_PROBLEM REQUIREMENTS_
Using the data below, restate exactly every line from the one with "ATOM 83 N N" up to and including the one with "ATOM 96 C C". No picture belongs in it.

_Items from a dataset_

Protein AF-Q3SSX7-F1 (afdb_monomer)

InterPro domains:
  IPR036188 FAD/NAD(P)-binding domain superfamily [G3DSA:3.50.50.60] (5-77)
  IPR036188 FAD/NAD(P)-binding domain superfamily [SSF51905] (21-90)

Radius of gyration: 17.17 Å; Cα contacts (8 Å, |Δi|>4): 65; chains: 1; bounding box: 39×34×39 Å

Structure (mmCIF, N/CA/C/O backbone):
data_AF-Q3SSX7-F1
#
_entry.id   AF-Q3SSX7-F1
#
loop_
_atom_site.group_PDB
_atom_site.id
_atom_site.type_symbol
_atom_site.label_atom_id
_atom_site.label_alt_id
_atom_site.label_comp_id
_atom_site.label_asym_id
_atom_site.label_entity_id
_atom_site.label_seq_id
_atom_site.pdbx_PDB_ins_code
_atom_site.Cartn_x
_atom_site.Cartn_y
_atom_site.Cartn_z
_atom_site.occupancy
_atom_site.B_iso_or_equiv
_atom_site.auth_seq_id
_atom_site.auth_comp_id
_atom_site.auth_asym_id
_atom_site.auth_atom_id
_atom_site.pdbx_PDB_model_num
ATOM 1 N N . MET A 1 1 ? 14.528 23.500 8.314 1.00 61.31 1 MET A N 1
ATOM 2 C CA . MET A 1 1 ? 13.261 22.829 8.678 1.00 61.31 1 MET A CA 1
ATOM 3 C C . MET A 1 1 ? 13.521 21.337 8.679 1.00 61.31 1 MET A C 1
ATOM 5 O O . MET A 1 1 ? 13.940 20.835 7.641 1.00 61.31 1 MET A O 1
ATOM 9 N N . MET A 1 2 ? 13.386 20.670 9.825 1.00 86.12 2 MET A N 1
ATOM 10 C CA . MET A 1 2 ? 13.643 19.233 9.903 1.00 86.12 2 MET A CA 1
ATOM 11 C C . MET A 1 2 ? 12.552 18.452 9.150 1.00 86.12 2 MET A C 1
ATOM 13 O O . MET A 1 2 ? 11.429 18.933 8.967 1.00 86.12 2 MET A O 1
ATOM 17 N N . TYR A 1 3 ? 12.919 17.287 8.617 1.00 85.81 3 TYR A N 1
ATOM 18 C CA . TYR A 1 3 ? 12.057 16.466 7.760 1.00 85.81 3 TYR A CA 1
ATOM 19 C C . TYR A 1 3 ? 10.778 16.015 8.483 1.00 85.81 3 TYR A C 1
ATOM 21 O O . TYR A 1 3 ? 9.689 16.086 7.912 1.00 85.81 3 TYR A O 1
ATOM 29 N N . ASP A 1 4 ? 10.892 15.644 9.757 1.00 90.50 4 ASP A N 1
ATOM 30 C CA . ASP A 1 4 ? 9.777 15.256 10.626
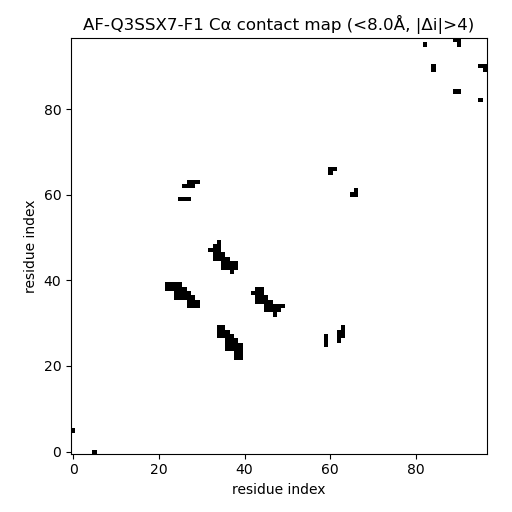 1.00 90.50 4 ASP A CA 1
ATOM 31 C C . ASP A 1 4 ? 8.704 16.347 10.721 1.00 90.50 4 ASP A C 1
ATOM 33 O O . ASP A 1 4 ? 7.516 16.042 10.65
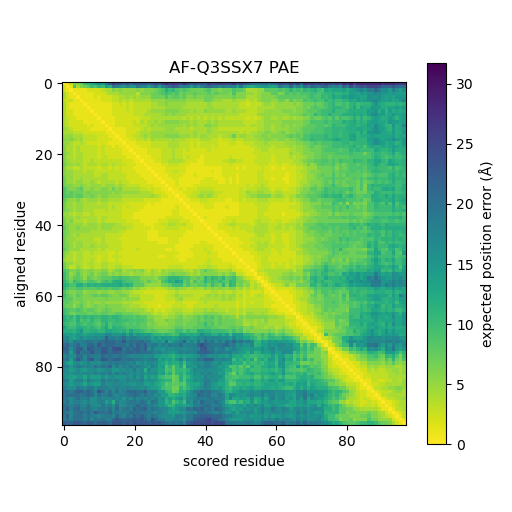5 1.00 90.50 4 ASP A O 1
ATOM 37 N N . THR A 1 5 ? 9.099 17.622 10.786 1.00 93.06 5 THR A N 1
ATOM 38 C CA . THR A 1 5 ? 8.162 18.739 10.926 1.00 93.06 5 THR A CA 1
ATOM 39 C C . THR A 1 5 ? 7.253 18.831 9.703 1.00 93.06 5 THR A C 1
ATOM 41 O O . THR A 1 5 ? 6.049 19.033 9.835 1.00 93.06 5 THR A O 1
ATOM 44 N N . ARG A 1 6 ? 7.809 18.618 8.502 1.00 90.69 6 ARG A N 1
ATOM 45 C CA . ARG A 1 6 ? 7.035 18.616 7.250 1.00 90.69 6 ARG A CA 1
ATOM 46 C C . ARG A 1 6 ? 6.106 17.409 7.167 1.00 90.69 6 ARG A C 1
ATOM 48 O O . ARG A 1 6 ? 4.942 17.565 6.810 1.00 90.69 6 ARG A O 1
ATOM 55 N N . VAL A 1 7 ? 6.606 16.225 7.521 1.00 91.19 7 VAL A N 1
ATOM 56 C CA . VAL A 1 7 ? 5.808 14.988 7.527 1.00 91.19 7 VAL A CA 1
ATOM 57 C C . VAL A 1 7 ? 4.638 15.107 8.500 1.00 91.19 7 VAL A C 1
ATOM 59 O O . VAL A 1 7 ? 3.504 14.785 8.148 1.00 91.19 7 VAL A O 1
ATOM 62 N N . ASN A 1 8 ? 4.889 15.608 9.707 1.00 93.69 8 ASN A N 1
ATOM 63 C CA . ASN A 1 8 ? 3.851 15.770 10.715 1.00 93.69 8 ASN A CA 1
ATOM 64 C C . ASN A 1 8 ? 2.846 16.854 10.315 1.00 93.69 8 ASN A C 1
ATOM 66 O O . ASN A 1 8 ? 1.652 16.626 10.472 1.00 93.69 8 ASN A O 1
ATOM 70 N N . ALA A 1 9 ? 3.286 17.962 9.709 1.00 94.38 9 ALA A N 1
ATOM 71 C CA . ALA A 1 9 ? 2.377 18.975 9.170 1.00 94.38 9 ALA A CA 1
ATOM 72 C C . ALA A 1 9 ? 1.451 18.422 8.073 1.00 94.38 9 ALA A C 1
ATOM 74 O O . ALA A 1 9 ? 0.287 18.795 8.024 1.00 94.38 9 ALA A O 1
ATOM 75 N N . MET A 1 10 ? 1.927 17.511 7.215 1.00 91.75 10 MET A N 1
ATOM 76 C CA . MET A 1 10 ? 1.049 16.828 6.255 1.00 91.75 10 MET A CA 1
ATOM 77 C C . MET A 1 10 ? 0.066 15.882 6.952 1.00 91.75 10 MET A C 1
ATOM 79 O O . MET A 1 10 ? -1.114 15.875 6.617 1.00 91.75 10 MET A O 1
ATOM 83 N N . ARG A 1 11 ? 0.523 15.108 7.946 1.00 92.44 11 ARG A N 1
ATOM 84 C CA . ARG A 1 11 ? -0.342 14.187 8.703 1.00 92.44 11 ARG A CA 1
ATOM 85 C C . ARG A 1 11 ? -1.475 14.904 9.433 1.00 92.44 11 ARG A C 1
ATOM 87 O O . ARG A 1 11 ? -2.566 14.354 9.492 1.00 92.44 11 ARG A O 1
ATOM 94 N N . THR A 1 12 ? -1.257 16.120 9.942 1.00 93.94 12 THR A N 1
ATOM 95 C CA . THR A 1 
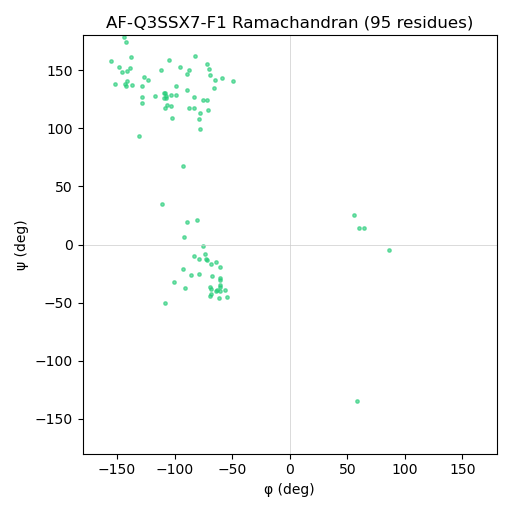12 ? -2.329 16.886 10.605 1.00 93.94 12 THR A CA 1
ATOM 96 C C . THR A 1 12 ? -3.430 17.350 9.655 1.00 93.94 12 THR A C 1
ATOM 98 O O . THR A 1 12 ? -4.509 17.699 10.121 1.00 93.94 12 THR A O 1
ATOM 101 N N . GLN A 1 13 ? -3.185 17.351 8.340 1.00 94.88 13 GLN A N 1
ATOM 102 C CA . GLN A 1 13 ? -4.211 17.660 7.340 1.00 94.88 13 GLN A CA 1
ATOM 103 C C . GLN A 1 13 ? -5.092 16.450 7.000 1.00 94.88 13 GLN A C 1
ATOM 105 O O . GLN A 1 13 ? -6.088 16.607 6.296 1.00 94.88 13 GLN A O 1
ATOM 110 N N . ILE A 1 14 ? -4.741 15.245 7.464 1.00 93.12 14 ILE A N 1
ATOM 111 C CA . ILE A 1 14 ? -5.544 14.044 7.225 1.00 93.12 14 ILE A CA 1
ATOM 112 C C . ILE A 1 14 ? -6.779 14.100 8.139 1.00 93.12 14 ILE A C 1
ATOM 114 O O . ILE A 1 14 ? -6.621 14.213 9.357 1.00 93.12 14 ILE A O 1
ATOM 118 N N . PRO A 1 15 ? -8.006 14.018 7.589 1.00 95.62 15 PRO A N 1
ATOM 119 C CA . PRO A 1 15 ? -9.221 14.023 8.395 1.00 95.62 15 PRO A CA 1
ATOM 120 C C . PRO A 1 15 ? -9.247 12.874 9.405 1.00 95.62 15 PRO A C 1
ATOM 122 O O . PRO A 1 15 ? -8.873 11.748 9.082 1.00 95.62 15 PRO A O 1
ATOM 125 N N . SER A 1 16 ? -9.783 13.125 10.601 1.00 92.75 16 SER A N 1
ATOM 126 C CA . SER A 1 16 ? -9.930 12.104 11.651 1.00 92.75 16 SER A CA 1
ATOM 127 C C . SER A 1 16 ? -10.884 10.964 11.282 1.00 92.75 16 SER A C 1
ATOM 129 O O . SER A 1 16 ? -10.871 9.925 11.933 1.00 92.75 16 SER A O 1
ATOM 131 N N . SER A 1 17 ? -11.699 11.137 10.238 1.00 95.88 17 SER A N 1
ATOM 132 C CA . SER A 1 17 ? -12.551 10.086 9.677 1.00 95.88 17 SER A CA 1
ATOM 133 C C . SER A 1 17 ? -11.770 9.011 8.915 1.00 95.88 17 SER A C 1
ATOM 135 O O . SER A 1 17 ? -12.351 7.990 8.559 1.00 95.88 17 SER A O 1
ATOM 137 N N . ILE A 1 18 ? -10.491 9.247 8.604 1.00 94.94 18 ILE A N 1
ATOM 138 C CA . ILE A 1 18 ? -9.631 8.270 7.938 1.00 94.94 18 ILE A CA 1
ATOM 139 C C . ILE A 1 18 ? -8.987 7.377 8.992 1.00 94.94 18 ILE A C 1
ATOM 141 O O . ILE A 1 18 ? -8.202 7.828 9.828 1.00 94.94 18 ILE A O 1
ATOM 145 N N . GLU A 1 19 ? -9.294 6.088 8.921 1.00 94.00 19 GLU A N 1
ATOM 146 C CA . GLU A 1 19 ? -8.693 5.095 9.797 1.00 94.00 19 GLU A CA 1
ATOM 147 C C . GLU A 1 19 ? -7.188 4.965 9.526 1.00 94.00 19 GLU A C 1
ATOM 149 O O . GLU A 1 19 ? -6.733 4.933 8.380 1.00 94.00 19 GLU A O 1
ATOM 154 N N . SER A 1 20 ? -6.400 4.928 10.599 1.00 93.12 20 SER A N 1
ATOM 155 C CA . SER A 1 20 ? -4.941 4.884 10.538 1.00 93.12 20 SER A CA 1
ATOM 156 C C . SER A 1 20 ? -4.420 3.731 11.380 1.00 93.12 20 SER A C 1
ATOM 158 O O . SER A 1 20 ? -4.620 3.696 12.592 1.00 93.12 20 SER A O 1
ATOM 160 N N . PHE A 1 21 ? -3.688 2.823 10.742 1.00 93.50 21 PHE A N 1
ATOM 161 C CA . PHE A 1 21 ? -3.094 1.665 11.399 1.00 93.50 21 PHE A CA 1
ATOM 162 C C . PHE A 1 21 ? -1.595 1.896 11.616 1.00 93.50 21 PHE A C 1
ATOM 164 O O . PHE A 1 21 ? -0.830 2.041 10.662 1.00 93.50 21 PHE A O 1
ATOM 171 N N . TYR A 1 22 ? -1.152 1.887 12.873 1.00 94.12 22 TYR A N 1
ATOM 172 C CA . TYR A 1 22 ? 0.268 1.972 13.236 1.00 94.12 22 TYR A CA 1
ATOM 173 C C . TYR A 1 22 ? 0.859 0.569 13.397 1.00 94.12 22 TYR A C 1
ATOM 175 O O . TYR A 1 22 ? 1.194 0.131 14.494 1.00 94.12 22 TYR A O 1
ATOM 183 N N . THR A 1 23 ? 0.949 -0.158 12.286 1.00 94.44 23 THR A N 1
ATOM 184 C CA . THR A 1 23 ? 1.446 -1.539 12.242 1.00 94.44 23 THR A CA 1
ATOM 185 C C . THR A 1 23 ? 2.240 -1.803 10.963 1.00 94.44 23 THR A C 1
ATOM 187 O O . THR A 1 23 ? 2.395 -0.929 10.107 1.00 94.44 23 THR A O 1
ATOM 190 N N . LYS A 1 24 ? 2.773 -3.018 10.833 1.00 93.94 24 LYS A N 1
ATOM 191 C CA . LYS A 1 24 ? 3.470 -3.485 9.636 1.00 93.94 24 LYS A CA 1
ATOM 192 C C . LYS A 1 24 ? 2.529 -4.321 8.773 1.00 93.94 24 LYS A C 1
ATOM 194 O O . LYS A 1 24 ? 1.850 -5.202 9.284 1.00 93.94 24 LYS A O 1
ATOM 199 N N . VAL A 1 25 ? 2.567 -4.095 7.463 1.00 94.56 25 VAL A N 1
ATOM 200 C CA . VAL A 1 25 ? 2.001 -5.012 6.465 1.00 94.56 25 VAL A CA 1
ATOM 201 C C . VAL A 1 25 ? 3.021 -6.114 6.176 1.00 94.56 25 VAL A C 1
ATOM 203 O O . VAL A 1 25 ? 4.187 -5.820 5.883 1.00 94.56 25 VAL A O 1
ATOM 206 N N . THR A 1 26 ? 2.606 -7.371 6.293 1.00 95.12 26 THR A N 1
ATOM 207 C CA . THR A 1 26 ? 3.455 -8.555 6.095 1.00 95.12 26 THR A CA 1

_RESPONSE_
ATOM 83 N N . ARG A 1 11 ? 0.523 15.108 7.946 1.00 92.44 11 ARG A N 1
ATOM 84 C CA . ARG A 1 11 ? -0.342 14.187 8.703 1.00 92.44 11 ARG A CA 1
ATOM 85 C C . ARG A 1 11 ? -1.475 14.904 9.433 1.00 92.44 11 ARG A C 1
ATOM 87 O O . ARG A 1 11 ? -2.566 14.354 9.492 1.00 92.44 11 ARG A O 1
ATOM 94 N N . THR A 1 12 ? -1.257 16.120 9.942 1.00 93.94 12 THR A N 1
ATOM 95 C CA . THR A 1 
12 ? -2.329 16.886 10.605 1.00 93.94 12 THR A CA 1
ATOM 96 C C . THR A 1 12 ? -3.430 17.350 9.655 1.00 93.94 12 THR A C 1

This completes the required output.